Gardiner stood in the hall with Paul Oakley.

“What’s happening, Paul?” Gardiner asked.

“I don’t think he’s going to pull through, Jim,” Oakley said. “I’m sorry.”

“Isn’t there anything you can give him?”

“Yes, not to be too technical, but antibiotics can work if the disease hasn’t overwhelmed the body’s defenses. I gave him oral antibiotics on the way here and set up an IV drip as soon as we got him into the isolation unit. So far nothing has had any effect. I’m afraid it’s the strain. It’s bubonic, luckily. If it were pneumonic, he’d be dead by now.”

“You just sequenced the genome for the Black Death. Doesn’t that kind of research help?”

“Not exactly. There were three major plagues, historically. The Black Death in medieval Europe, the Justinian plague in the sixth century, and then another in China in 1894. I have cross-referenced everything we know about those outbreaks.”

“And?”

“This is different. We haven’t seen anything like this. It’s an enhanced pathogen. We ran it through a polymerase-chain-reaction analysis . . .”

“No, wait! Don’t start with the jargon,” Gardiner said, holding up his hand. “You’re going to have to slow down on this or I won’t understand.”

“Come have a look,” Oakley said, walking over to a machine. It looked like a normal laptop with a huge computer attached. On the screen was a graph of multicolored lines fanning out into a wide spectrum.

“This is a PCR machine, one of the fanciest diagnostic tools in the world.
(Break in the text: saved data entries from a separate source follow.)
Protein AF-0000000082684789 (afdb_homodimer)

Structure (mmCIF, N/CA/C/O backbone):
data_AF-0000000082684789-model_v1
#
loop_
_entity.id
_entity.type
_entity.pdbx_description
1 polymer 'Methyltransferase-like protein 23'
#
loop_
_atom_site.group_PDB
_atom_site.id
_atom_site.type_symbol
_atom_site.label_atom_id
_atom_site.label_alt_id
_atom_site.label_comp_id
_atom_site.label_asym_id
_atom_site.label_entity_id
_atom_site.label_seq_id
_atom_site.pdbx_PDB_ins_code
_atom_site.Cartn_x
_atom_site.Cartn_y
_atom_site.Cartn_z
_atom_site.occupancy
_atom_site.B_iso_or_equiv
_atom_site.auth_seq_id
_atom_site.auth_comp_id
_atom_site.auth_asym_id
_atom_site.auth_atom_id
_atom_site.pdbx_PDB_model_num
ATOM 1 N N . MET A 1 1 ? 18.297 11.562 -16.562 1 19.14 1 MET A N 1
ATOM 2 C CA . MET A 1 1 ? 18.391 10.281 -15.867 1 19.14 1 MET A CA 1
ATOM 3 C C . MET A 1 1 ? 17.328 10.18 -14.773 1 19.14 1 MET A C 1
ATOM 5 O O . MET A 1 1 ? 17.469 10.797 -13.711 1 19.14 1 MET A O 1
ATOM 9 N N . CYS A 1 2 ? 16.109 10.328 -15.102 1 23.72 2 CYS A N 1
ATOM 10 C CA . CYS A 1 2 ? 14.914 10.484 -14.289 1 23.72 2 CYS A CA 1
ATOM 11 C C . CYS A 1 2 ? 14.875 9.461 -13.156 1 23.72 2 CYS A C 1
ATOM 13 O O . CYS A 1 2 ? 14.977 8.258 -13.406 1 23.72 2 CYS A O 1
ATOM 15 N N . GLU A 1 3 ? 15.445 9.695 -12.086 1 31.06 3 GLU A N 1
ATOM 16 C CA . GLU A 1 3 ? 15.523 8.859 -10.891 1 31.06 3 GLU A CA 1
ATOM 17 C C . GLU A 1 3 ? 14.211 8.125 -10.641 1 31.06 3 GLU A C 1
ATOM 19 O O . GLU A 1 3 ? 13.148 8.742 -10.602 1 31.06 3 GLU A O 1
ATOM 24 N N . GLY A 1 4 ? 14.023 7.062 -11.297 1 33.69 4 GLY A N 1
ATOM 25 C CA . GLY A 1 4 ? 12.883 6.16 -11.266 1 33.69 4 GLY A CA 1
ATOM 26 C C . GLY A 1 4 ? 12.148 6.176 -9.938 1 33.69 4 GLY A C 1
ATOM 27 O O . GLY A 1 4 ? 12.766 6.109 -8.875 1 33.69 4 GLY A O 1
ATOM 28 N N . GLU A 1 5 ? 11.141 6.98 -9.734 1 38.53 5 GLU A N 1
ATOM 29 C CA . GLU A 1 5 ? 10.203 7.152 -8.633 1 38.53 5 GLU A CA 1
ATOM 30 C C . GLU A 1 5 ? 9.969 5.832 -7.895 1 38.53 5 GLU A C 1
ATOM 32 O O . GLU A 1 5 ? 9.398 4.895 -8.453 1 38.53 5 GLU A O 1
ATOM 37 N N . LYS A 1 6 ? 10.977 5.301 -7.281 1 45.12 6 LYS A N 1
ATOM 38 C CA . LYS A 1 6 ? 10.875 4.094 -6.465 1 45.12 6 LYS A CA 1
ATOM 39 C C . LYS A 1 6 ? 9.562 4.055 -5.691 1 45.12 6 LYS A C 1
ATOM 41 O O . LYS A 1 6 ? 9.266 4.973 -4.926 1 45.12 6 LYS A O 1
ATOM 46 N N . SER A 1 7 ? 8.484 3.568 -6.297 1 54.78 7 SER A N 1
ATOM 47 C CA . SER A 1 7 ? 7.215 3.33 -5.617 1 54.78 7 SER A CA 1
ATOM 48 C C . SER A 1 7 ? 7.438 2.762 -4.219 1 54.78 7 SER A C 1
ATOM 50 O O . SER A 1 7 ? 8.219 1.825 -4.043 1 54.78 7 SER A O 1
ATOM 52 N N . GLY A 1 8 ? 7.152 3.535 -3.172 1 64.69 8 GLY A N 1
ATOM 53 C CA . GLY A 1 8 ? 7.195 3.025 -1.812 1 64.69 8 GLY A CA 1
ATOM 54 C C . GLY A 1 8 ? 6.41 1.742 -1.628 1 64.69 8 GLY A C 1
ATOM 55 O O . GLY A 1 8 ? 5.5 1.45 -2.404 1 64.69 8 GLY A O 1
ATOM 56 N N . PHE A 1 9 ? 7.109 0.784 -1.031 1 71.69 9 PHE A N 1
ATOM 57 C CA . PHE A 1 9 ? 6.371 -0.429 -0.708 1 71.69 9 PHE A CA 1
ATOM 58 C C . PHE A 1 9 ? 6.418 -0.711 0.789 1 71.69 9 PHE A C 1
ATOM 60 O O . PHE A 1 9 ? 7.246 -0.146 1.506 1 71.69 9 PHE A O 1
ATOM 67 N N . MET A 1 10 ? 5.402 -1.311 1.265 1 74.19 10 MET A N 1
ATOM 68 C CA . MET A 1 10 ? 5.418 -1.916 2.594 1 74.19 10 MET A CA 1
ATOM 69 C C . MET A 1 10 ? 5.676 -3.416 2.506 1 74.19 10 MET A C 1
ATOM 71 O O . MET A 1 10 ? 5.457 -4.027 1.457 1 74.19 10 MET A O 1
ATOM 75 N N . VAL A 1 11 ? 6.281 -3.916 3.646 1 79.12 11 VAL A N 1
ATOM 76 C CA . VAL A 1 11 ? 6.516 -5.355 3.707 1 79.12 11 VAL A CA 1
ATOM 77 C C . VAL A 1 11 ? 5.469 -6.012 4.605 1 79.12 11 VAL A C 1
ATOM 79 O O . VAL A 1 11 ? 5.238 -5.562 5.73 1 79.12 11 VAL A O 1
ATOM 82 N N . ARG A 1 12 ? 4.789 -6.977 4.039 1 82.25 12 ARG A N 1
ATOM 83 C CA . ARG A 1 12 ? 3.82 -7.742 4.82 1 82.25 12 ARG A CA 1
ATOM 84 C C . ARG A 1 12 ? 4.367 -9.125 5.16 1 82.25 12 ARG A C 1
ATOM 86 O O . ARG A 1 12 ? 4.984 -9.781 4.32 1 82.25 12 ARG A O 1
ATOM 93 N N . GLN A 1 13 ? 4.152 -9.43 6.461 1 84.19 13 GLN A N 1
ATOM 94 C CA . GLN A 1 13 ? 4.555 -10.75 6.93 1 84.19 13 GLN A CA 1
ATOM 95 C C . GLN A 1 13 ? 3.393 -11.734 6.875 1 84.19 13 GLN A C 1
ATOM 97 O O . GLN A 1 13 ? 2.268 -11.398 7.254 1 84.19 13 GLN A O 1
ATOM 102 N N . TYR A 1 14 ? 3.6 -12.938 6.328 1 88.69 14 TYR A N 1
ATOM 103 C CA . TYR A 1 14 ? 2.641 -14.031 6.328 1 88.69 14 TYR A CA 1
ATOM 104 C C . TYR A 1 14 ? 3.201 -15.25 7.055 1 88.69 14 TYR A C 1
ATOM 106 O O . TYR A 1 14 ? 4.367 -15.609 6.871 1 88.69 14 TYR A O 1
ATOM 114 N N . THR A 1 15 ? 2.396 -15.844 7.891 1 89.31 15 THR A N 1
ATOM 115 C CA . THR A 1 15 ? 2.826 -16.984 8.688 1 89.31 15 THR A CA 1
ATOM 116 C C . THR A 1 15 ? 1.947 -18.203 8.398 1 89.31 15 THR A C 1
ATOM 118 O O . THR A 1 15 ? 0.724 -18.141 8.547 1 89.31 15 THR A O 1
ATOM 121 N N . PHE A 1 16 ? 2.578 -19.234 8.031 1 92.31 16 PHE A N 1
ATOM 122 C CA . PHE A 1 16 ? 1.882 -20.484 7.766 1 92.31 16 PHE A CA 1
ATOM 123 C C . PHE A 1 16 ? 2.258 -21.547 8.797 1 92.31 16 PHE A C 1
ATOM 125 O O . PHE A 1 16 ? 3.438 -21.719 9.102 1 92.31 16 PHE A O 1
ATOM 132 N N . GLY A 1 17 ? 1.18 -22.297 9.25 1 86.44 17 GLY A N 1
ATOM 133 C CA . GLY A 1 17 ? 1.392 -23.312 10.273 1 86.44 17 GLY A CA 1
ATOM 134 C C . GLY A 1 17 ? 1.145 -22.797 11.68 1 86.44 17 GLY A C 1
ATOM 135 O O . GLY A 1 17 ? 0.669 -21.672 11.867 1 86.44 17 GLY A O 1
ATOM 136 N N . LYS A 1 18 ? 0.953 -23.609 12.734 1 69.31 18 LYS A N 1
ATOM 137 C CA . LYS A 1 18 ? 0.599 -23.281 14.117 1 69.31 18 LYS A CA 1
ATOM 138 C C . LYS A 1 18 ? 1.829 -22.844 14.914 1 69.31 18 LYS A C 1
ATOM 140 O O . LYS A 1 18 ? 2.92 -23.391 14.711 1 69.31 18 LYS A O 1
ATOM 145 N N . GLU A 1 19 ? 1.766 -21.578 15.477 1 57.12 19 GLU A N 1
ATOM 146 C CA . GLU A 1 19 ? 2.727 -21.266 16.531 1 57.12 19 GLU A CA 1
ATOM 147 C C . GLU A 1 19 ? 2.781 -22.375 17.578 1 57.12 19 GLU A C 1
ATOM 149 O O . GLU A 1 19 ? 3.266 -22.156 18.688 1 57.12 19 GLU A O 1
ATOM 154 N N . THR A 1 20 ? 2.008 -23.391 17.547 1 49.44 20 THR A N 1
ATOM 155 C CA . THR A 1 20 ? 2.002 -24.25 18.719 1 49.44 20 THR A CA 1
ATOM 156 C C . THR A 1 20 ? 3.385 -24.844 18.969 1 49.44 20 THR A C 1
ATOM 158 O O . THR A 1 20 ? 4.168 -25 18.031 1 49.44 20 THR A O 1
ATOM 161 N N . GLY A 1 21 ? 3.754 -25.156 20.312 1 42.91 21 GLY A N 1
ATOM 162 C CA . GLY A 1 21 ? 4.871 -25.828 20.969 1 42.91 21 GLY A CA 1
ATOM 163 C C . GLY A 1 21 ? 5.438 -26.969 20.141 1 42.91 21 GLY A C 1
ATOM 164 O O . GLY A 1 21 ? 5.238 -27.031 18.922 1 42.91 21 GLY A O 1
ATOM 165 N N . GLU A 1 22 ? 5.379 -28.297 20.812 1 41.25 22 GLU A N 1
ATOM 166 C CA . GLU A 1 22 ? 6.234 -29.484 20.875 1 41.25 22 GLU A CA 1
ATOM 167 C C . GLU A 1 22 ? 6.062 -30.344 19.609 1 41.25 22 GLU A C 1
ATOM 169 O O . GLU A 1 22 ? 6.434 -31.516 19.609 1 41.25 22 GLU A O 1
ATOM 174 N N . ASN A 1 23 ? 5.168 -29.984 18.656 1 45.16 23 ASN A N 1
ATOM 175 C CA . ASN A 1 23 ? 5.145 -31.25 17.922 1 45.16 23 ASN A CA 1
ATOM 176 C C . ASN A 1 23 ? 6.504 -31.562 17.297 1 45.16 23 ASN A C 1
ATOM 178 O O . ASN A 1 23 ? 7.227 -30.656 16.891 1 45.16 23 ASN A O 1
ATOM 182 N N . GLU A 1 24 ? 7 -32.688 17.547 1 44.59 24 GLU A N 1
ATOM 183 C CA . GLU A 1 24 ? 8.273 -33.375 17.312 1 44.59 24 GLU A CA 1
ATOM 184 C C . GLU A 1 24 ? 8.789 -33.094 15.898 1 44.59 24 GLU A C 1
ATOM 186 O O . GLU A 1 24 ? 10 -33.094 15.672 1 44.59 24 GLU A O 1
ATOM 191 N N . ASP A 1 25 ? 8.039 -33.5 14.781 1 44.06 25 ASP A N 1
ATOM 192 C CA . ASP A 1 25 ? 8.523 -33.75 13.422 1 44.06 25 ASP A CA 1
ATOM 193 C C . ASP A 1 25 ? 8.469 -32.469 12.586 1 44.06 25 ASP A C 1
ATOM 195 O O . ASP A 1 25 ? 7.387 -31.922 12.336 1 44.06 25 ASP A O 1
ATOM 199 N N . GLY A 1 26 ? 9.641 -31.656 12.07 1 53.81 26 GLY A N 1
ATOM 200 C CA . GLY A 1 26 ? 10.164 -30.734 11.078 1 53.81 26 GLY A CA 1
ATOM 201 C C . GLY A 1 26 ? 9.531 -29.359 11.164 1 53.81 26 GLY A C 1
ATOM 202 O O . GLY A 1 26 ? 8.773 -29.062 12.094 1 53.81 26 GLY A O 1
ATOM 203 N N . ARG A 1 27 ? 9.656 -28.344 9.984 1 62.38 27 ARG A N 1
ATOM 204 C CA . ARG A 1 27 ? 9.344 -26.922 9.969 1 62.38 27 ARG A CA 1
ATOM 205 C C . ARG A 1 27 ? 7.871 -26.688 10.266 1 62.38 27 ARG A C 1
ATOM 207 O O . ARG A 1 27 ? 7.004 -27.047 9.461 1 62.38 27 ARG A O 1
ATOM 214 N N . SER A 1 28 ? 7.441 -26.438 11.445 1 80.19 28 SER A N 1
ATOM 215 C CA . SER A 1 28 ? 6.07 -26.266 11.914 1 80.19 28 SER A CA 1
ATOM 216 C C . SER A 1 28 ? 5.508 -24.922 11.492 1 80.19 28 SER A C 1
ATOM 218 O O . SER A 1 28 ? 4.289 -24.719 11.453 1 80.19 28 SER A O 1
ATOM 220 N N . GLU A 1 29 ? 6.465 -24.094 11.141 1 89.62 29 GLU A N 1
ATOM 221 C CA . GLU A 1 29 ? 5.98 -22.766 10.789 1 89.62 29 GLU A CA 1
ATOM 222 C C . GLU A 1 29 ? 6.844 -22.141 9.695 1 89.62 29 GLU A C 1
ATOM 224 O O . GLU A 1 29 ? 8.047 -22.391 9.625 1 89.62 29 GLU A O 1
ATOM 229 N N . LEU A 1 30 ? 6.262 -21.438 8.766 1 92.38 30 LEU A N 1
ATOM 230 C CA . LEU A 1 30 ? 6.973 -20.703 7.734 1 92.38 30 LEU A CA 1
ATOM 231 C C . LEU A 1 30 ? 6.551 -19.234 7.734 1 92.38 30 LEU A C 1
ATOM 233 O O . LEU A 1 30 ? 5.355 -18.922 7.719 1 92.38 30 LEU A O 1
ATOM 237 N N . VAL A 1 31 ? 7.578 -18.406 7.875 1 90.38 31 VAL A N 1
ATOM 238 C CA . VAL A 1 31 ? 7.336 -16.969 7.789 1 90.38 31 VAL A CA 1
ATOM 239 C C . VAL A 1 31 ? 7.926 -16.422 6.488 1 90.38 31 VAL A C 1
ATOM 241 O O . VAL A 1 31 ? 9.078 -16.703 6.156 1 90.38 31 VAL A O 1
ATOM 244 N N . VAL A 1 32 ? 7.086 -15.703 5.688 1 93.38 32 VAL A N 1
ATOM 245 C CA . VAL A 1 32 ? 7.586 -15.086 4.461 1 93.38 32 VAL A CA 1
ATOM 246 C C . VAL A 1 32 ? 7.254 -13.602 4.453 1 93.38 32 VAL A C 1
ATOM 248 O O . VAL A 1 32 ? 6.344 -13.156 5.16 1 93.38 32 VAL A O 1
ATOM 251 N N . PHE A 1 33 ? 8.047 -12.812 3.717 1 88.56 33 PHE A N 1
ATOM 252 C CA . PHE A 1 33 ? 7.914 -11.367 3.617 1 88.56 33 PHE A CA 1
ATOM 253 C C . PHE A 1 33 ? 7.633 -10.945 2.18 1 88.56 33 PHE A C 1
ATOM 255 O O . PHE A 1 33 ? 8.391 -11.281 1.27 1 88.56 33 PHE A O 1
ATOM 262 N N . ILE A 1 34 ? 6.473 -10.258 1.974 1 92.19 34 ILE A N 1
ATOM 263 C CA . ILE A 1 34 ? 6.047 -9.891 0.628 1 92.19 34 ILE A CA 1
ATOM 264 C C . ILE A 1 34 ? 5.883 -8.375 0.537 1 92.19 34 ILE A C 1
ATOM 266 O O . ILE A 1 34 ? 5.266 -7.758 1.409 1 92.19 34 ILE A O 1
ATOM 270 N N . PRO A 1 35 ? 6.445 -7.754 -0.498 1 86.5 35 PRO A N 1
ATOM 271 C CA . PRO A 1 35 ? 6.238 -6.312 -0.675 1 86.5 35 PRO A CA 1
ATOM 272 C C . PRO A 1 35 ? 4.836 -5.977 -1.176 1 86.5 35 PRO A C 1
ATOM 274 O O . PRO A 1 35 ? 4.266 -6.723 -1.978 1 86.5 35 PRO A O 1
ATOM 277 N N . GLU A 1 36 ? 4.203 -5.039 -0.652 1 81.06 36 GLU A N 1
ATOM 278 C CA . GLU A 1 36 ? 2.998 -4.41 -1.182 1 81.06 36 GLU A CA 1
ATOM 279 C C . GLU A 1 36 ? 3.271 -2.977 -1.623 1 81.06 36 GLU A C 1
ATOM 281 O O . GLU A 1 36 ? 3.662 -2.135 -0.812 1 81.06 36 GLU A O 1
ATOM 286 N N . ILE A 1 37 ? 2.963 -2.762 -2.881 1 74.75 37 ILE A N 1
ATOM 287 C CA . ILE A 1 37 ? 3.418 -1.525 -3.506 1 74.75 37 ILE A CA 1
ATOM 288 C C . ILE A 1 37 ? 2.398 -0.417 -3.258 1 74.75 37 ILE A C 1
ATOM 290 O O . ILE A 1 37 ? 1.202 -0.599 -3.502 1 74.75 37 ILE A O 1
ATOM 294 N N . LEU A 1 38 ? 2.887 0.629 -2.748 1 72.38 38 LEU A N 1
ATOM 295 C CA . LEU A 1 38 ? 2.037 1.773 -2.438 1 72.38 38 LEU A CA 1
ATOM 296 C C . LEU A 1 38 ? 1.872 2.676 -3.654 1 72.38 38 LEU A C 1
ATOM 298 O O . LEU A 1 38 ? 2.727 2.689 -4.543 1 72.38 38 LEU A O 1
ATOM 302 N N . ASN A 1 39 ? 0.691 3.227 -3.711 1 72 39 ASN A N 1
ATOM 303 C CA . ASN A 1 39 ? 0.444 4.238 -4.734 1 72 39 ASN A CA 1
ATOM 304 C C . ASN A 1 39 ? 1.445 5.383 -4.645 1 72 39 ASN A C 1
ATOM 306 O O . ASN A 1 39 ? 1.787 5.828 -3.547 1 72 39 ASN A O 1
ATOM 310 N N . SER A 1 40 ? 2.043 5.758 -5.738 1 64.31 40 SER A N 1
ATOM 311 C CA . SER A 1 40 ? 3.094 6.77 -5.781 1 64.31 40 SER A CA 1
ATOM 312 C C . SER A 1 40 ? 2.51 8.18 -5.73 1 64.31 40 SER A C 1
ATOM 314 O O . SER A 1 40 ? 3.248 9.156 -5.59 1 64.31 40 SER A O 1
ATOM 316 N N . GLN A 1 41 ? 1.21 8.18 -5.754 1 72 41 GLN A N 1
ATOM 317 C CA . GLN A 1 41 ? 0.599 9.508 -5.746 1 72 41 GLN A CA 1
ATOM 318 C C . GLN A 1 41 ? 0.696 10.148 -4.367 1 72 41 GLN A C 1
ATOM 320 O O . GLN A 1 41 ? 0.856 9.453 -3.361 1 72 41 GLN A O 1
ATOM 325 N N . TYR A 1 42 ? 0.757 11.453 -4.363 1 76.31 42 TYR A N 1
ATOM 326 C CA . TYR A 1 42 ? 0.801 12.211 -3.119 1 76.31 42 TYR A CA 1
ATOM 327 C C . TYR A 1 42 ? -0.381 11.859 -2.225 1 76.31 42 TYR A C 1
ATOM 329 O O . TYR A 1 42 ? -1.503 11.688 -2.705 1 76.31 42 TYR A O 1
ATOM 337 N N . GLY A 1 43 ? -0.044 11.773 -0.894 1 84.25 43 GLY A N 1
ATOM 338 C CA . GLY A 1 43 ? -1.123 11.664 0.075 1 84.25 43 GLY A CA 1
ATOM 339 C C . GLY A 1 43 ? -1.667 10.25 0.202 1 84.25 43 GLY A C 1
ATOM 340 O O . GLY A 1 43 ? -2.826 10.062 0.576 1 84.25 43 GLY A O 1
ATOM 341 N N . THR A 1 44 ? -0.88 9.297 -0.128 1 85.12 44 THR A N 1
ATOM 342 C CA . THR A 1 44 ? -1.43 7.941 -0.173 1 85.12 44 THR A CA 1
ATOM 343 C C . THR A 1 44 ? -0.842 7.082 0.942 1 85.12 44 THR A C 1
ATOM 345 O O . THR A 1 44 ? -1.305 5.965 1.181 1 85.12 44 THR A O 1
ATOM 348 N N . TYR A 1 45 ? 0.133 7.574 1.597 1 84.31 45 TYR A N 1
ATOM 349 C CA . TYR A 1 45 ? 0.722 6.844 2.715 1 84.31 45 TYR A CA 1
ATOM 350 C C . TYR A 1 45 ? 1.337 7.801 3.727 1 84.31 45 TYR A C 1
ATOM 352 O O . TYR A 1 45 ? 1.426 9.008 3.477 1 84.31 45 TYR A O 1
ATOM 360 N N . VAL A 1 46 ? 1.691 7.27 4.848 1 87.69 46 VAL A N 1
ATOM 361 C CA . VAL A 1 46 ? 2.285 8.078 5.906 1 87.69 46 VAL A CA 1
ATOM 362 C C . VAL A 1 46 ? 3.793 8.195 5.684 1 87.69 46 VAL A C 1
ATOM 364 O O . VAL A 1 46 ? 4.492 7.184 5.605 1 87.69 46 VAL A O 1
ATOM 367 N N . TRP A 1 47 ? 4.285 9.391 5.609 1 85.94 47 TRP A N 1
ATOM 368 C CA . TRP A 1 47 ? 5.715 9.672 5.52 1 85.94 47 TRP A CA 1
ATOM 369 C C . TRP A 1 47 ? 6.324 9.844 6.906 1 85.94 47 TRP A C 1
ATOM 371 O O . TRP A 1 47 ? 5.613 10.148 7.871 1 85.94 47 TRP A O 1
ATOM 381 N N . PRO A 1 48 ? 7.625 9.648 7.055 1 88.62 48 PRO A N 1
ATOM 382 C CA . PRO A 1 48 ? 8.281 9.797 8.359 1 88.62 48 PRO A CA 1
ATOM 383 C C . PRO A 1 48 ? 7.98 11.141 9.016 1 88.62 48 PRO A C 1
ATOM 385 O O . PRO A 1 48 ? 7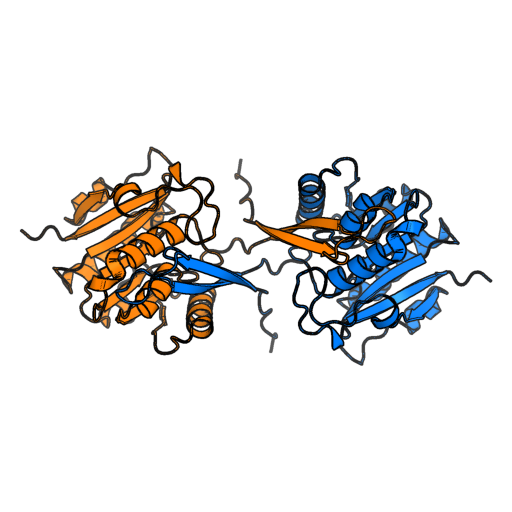.789 11.203 10.234 1 88.62 48 PRO A O 1
ATOM 388 N N . CYS A 1 49 ? 7.945 12.164 8.242 1 94.06 49 CYS A N 1
ATOM 389 C CA . CYS A 1 49 ? 7.684 13.492 8.781 1 94.06 49 CYS A CA 1
ATOM 390 C C . CYS A 1 49 ? 6.332 13.547 9.477 1 94.06 49 CYS A C 1
ATOM 392 O O . CYS A 1 49 ? 6.164 14.266 10.469 1 94.06 49 CYS A O 1
ATOM 394 N N . ALA A 1 50 ? 5.375 12.836 8.906 1 95.69 50 ALA A N 1
ATOM 395 C CA . ALA A 1 50 ? 4.039 12.812 9.5 1 95.69 50 ALA A CA 1
ATOM 396 C C . ALA A 1 50 ? 4.059 12.148 10.875 1 95.69 50 ALA A C 1
ATOM 398 O O . ALA A 1 50 ? 3.369 12.594 11.797 1 95.69 50 ALA A O 1
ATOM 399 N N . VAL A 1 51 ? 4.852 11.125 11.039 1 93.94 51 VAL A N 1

It helps us analyze the DNA of the toxin Sinclair was exposed to,” Oakley explained. “Within three hours of Sinclair’s arrival here, we were able to sequence the DNA and confirm he had plague. The good news is it’s bubonic and
not
pneumonic.”

Oakley then reached over to the lab sink and picked up a sealed plastic container.

“This is a Mueller-Hinton agar—in other words, a type of petri dish for growing bacteria. This sample is only common flu. We are keeping the disk with Sinclair’s plague in the negative-pressure lab. It’s too contagious to handle like this. But I can show you how we run antibiotic susceptibility testing on this one. That would determine which drugs would help Sinclair.”

Oakley held the plastic disk up to the light. It was cloudy with yellow film. White dots were scattered across its surface.

“Imagine that this petri dish has been coated with a sample of the disease that Sinclair is fighting. Each of these dots is an antibiotic,” Oakley said, pointing to the dozen pinprick dots scattered across the surface.

“And what are you looking for?” Gardiner asked, squinting at it with interest.

“If a certain drug would be effective in treating the disease, there would be a clear ring around the dot, like a doughnut.”

“I see a few circles that look like doughnuts,” Gardiner observed.

“Which tells us that those antibiotics work on this strain of flu. Sinclair’s plague needs twenty-four hours before we have results.”

“And if there is no change the dish stays the same?” Gardiner asked.

“That would mean that the antibiotics are not effective for treating the strain of plague that Sinclair has,” Oakley said dispiritedly.

“So it could be a lot stronger?”

“It may be a so-called designer disease, created to be antibiotic-resistant or evade immune responses. Even with the normal strains of plague, there is a high mortality rate. About fourteen percent of people who contract the disease die of it.”

“I had no idea!” Gardiner gasped.

“There are about twenty cases a year in the United States. That jumps to about three thousand people globally.”